Collected data.
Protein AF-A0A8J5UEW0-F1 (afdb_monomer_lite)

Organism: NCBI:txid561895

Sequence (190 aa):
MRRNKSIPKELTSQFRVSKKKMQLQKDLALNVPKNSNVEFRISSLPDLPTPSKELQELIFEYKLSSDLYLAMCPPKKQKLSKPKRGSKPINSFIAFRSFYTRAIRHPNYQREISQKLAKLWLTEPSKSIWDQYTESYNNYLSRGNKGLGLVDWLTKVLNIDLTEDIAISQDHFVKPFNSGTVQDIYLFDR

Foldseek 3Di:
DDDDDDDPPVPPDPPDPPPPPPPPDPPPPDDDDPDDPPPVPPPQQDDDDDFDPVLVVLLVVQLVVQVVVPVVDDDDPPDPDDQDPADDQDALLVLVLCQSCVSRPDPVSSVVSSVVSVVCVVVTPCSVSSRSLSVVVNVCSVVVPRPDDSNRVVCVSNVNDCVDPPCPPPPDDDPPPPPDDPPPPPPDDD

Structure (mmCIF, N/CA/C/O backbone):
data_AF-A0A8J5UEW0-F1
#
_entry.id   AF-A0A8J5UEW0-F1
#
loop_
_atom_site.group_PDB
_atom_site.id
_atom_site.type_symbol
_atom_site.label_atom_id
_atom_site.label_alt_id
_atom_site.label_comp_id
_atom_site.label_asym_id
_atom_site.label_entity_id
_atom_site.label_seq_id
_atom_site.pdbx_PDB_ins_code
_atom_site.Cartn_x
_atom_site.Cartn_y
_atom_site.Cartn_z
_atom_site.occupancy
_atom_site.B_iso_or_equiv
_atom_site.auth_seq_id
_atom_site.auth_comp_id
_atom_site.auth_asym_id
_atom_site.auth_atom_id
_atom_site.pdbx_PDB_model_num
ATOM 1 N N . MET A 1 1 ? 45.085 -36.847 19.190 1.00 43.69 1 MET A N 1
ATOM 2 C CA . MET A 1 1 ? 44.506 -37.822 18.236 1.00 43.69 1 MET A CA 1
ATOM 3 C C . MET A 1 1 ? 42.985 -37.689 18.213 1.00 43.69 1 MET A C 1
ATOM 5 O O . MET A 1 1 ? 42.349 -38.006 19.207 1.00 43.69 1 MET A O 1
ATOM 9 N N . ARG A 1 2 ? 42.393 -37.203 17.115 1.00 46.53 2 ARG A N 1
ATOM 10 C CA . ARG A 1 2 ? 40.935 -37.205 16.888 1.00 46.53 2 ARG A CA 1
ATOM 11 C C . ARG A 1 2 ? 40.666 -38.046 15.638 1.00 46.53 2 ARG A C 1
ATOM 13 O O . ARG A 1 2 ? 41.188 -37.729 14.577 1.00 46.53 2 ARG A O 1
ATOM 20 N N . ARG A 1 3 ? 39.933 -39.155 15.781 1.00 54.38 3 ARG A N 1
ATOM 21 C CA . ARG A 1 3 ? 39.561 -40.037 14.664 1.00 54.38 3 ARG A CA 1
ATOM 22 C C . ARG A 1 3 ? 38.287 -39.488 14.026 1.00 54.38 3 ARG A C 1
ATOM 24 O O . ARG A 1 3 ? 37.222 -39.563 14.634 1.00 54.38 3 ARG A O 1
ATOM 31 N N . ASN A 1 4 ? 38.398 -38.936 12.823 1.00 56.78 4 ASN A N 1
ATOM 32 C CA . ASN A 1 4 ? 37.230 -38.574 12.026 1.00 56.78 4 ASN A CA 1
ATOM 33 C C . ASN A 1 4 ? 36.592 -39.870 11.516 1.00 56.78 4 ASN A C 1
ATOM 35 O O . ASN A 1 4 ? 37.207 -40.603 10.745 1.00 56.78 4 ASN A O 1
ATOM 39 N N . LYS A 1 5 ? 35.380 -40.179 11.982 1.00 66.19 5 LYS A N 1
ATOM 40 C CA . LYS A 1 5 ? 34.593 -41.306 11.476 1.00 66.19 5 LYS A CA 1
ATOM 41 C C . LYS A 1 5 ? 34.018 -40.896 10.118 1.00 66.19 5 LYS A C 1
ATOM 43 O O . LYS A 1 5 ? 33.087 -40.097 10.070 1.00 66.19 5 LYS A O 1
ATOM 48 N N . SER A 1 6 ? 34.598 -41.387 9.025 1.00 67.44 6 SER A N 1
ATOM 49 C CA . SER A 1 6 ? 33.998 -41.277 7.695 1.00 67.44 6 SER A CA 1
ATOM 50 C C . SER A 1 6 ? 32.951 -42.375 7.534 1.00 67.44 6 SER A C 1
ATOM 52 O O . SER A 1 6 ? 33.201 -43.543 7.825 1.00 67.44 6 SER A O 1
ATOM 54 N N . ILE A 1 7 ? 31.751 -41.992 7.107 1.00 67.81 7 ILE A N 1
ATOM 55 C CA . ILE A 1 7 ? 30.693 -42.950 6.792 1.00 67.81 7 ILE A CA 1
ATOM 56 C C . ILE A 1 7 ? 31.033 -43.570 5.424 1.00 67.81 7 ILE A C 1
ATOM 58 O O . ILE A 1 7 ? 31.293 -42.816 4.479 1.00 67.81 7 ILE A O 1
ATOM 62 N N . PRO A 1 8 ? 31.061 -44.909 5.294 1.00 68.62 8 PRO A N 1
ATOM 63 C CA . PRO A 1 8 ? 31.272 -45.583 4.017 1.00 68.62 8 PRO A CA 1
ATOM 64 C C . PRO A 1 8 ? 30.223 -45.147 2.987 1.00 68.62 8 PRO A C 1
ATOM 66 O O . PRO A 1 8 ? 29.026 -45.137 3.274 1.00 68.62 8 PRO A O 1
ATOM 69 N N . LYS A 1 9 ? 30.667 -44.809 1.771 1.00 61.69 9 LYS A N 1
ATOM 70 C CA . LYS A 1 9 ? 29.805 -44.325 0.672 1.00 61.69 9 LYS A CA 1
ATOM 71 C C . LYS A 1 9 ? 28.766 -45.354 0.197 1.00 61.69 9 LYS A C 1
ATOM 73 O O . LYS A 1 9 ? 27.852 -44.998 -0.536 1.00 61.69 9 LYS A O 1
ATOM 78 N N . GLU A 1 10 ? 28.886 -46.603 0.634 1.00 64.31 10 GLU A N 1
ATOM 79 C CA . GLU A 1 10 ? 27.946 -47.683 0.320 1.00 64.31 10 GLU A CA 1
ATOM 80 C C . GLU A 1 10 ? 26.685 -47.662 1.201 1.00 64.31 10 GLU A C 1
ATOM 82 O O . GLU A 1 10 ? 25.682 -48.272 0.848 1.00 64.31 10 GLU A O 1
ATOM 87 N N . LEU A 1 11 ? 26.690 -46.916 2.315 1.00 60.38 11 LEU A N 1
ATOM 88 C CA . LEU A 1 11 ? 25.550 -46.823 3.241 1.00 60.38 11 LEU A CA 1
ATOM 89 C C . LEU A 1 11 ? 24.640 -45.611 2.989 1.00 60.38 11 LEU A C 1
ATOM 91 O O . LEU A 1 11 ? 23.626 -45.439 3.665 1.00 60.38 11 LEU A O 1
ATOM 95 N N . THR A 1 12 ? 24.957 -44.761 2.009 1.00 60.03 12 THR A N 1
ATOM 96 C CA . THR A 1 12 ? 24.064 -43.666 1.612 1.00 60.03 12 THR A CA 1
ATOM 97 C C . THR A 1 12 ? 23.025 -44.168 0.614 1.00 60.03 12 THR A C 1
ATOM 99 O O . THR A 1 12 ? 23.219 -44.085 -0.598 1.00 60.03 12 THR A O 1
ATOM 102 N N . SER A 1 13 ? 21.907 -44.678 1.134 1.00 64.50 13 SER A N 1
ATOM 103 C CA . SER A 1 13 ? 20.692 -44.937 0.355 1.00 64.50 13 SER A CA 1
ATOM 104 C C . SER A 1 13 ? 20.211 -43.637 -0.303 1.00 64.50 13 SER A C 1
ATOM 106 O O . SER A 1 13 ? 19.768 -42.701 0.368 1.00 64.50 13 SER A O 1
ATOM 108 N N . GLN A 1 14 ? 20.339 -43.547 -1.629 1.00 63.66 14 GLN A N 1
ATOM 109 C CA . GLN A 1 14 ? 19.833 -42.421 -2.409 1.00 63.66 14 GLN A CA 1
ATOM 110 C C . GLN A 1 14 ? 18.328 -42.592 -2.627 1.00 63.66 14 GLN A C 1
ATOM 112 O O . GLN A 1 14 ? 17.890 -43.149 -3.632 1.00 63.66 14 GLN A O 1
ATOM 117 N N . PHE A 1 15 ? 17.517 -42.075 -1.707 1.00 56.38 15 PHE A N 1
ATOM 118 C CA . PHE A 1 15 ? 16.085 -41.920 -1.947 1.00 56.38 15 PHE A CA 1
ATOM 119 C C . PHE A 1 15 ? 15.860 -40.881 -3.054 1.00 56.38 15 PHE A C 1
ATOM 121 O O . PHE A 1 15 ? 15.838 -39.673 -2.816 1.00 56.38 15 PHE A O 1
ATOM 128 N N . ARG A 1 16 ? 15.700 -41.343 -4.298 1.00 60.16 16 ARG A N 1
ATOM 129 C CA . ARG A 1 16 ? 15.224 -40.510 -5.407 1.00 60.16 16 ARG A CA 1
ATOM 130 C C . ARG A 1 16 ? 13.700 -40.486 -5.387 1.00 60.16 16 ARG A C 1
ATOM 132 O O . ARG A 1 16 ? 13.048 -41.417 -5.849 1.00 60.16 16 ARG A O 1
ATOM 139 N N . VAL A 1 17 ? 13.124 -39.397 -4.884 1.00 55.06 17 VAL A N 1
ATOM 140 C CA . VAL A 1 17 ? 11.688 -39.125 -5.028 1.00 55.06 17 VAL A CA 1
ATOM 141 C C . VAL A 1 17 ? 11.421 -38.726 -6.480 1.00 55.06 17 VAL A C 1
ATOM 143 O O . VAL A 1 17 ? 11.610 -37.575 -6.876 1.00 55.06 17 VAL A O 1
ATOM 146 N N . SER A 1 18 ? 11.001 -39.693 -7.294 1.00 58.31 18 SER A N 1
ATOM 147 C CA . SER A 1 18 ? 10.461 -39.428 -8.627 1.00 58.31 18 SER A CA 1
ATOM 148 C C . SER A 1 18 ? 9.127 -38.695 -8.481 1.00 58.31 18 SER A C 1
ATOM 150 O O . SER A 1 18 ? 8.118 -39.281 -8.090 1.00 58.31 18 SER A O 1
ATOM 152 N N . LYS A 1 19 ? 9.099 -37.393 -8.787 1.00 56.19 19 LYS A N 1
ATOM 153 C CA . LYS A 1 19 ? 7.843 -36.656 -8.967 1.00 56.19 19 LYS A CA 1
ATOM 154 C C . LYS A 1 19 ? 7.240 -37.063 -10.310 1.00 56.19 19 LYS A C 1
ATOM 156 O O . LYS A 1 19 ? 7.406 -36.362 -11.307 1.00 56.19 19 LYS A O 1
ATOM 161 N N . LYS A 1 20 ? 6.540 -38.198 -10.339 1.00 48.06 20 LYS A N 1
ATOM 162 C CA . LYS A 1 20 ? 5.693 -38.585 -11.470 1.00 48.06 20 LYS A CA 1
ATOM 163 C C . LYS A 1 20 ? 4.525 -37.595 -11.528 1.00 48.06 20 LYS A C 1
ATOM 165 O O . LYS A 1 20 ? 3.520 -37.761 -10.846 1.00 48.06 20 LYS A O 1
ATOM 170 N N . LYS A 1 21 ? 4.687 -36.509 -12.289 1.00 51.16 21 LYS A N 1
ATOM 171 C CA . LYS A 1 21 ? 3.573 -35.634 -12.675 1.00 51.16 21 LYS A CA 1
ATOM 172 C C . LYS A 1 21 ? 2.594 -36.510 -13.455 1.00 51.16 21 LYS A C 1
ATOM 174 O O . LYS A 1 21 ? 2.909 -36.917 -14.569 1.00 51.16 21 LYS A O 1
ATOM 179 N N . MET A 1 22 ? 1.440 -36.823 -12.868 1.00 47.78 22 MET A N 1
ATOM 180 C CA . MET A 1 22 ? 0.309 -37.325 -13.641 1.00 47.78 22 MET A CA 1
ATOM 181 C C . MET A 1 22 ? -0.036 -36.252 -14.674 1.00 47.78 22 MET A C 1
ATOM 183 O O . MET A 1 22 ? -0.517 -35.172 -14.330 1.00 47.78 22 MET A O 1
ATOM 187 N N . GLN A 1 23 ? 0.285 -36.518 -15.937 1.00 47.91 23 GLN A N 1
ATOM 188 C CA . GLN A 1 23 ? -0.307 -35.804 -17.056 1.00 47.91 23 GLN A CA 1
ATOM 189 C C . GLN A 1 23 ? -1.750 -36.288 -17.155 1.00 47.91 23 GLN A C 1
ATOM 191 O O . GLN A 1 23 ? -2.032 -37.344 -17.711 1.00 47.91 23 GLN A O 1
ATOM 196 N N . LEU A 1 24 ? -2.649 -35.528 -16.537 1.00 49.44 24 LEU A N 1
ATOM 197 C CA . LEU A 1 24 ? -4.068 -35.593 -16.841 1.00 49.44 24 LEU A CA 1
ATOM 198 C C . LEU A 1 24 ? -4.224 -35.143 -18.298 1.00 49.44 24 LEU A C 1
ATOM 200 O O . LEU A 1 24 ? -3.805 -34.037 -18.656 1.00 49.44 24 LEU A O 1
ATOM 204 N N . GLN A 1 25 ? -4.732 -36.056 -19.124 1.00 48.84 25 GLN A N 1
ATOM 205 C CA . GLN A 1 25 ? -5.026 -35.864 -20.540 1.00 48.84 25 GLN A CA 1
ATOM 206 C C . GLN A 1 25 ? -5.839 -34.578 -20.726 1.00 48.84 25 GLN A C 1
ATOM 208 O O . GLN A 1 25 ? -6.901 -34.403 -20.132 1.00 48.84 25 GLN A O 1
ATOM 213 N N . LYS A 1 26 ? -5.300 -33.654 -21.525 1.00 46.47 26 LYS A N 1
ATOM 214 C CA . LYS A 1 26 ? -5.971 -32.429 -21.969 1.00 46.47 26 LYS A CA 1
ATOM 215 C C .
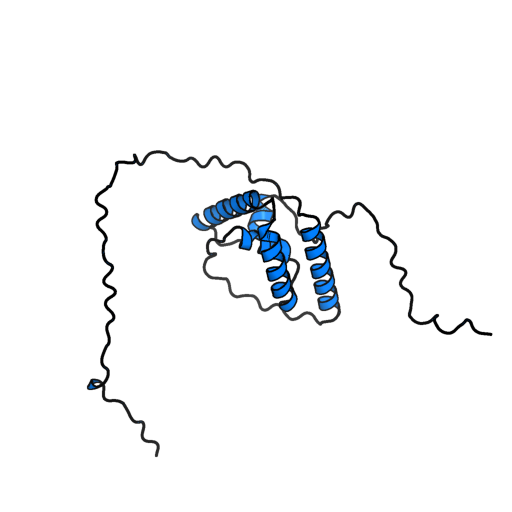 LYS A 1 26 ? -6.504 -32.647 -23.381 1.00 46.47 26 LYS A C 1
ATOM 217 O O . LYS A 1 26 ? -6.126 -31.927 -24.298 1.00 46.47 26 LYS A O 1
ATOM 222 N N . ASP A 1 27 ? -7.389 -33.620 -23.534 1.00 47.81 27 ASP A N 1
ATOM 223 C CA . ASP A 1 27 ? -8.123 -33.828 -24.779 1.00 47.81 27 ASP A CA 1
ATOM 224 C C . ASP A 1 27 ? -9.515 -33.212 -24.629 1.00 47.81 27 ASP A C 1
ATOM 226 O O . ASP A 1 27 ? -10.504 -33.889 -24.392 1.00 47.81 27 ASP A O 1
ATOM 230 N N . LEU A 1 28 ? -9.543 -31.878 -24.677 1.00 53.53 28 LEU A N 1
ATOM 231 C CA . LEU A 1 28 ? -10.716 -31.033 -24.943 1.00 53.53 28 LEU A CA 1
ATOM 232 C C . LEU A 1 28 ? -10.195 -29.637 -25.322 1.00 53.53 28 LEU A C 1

What is being asked.
Starting at the line that contains "ATOM 183 O O", transcribe each line through the last one of the entries above, exactly and without pictures.

Written response.
ATOM 183 O O . MET A 1 22 ? -0.517 -35.172 -14.330 1.00 47.78 22 MET A O 1
ATOM 187 N N . GLN A 1 23 ? 0.285 -36.518 -15.937 1.00 47.91 23 GLN A N 1
ATOM 188 C CA . GLN A 1 23 ? -0.307 -35.804 -17.056 1.00 47.91 23 GLN A CA 1
ATOM 189 C C . GLN A 1 23 ? -1.750 -36.288 -17.155 1.00 47.91 23 GLN A C 1
ATOM 191 O O . GLN A 1 23 ? -2.032 -37.344 -17.711 1.00 47.91 23 GLN A O 1
ATOM 196 N N . LEU A 1 24 ? -2.649 -35.528 -16.537 1.00 49.44 24 LEU A N 1
ATOM 197 C CA . LEU A 1 24 ? -4.068 -35.593 -16.841 1.00 49.44 24 LEU A CA 1
ATOM 198 C C . LEU A 1 24 ? -4.224 -35.143 -18.298 1.00 49.44 24 LEU A C 1
ATOM 200 O O . LEU A 1 24 ? -3.805 -34.037 -18.656 1.00 49.44 24 LEU A O 1
ATOM 204 N N . GLN A 1 25 ? -4.732 -36.056 -19.124 1.00 48.84 25 GLN A N 1
ATOM 205 C CA . GLN A 1 25 ? -5.026 -35.864 -20.540 1.00 48.84 25 GLN A CA 1
ATOM 206 C C . GLN A 1 25 ? -5.839 -34.578 -20.726 1.00 48.84 25 GLN A C 1
ATOM 208 O O . GLN A 1 25 ? -6.901 -34.403 -20.132 1.00 48.84 25 GLN A O 1
ATOM 213 N N . LYS A 1 26 ? -5.300 -33.654 -21.525 1.00 46.47 26 LYS A N 1
ATOM 214 C CA . LYS A 1 26 ? -5.971 -32.429 -21.969 1.00 46.47 26 LYS A CA 1
ATOM 215 C C .
 LYS A 1 26 ? -6.504 -32.647 -23.381 1.00 46.47 26 LYS A C 1
ATOM 217 O O . LYS A 1 26 ? -6.126 -31.927 -24.298 1.00 46.47 26 LYS A O 1
ATOM 222 N N . ASP A 1 27 ? -7.389 -33.620 -23.534 1.00 47.81 27 ASP A N 1
ATOM 223 C CA . ASP A 1 27 ? -8.123 -33.828 -24.779 1.00 47.81 27 ASP A CA 1
ATOM 224 C C . ASP A 1 27 ? -9.515 -33.212 -24.629 1.00 47.81 27 ASP A C 1
ATOM 226 O O . ASP A 1 27 ? -10.504 -33.889 -24.392 1.00 47.81 27 ASP A O 1
ATOM 230 N N . LEU A 1 28 ? -9.543 -31.878 -24.677 1.00 53.53 28 LEU A N 1
ATOM 231 C CA . LEU A 1 28 ? -10.716 -31.033 -24.943 1.00 53.53 28 LEU A CA 1
ATOM 232 C C . LEU A 1 28 ? -10.195 -29.637 -25.322 1.00 53.53 28 LEU A C 1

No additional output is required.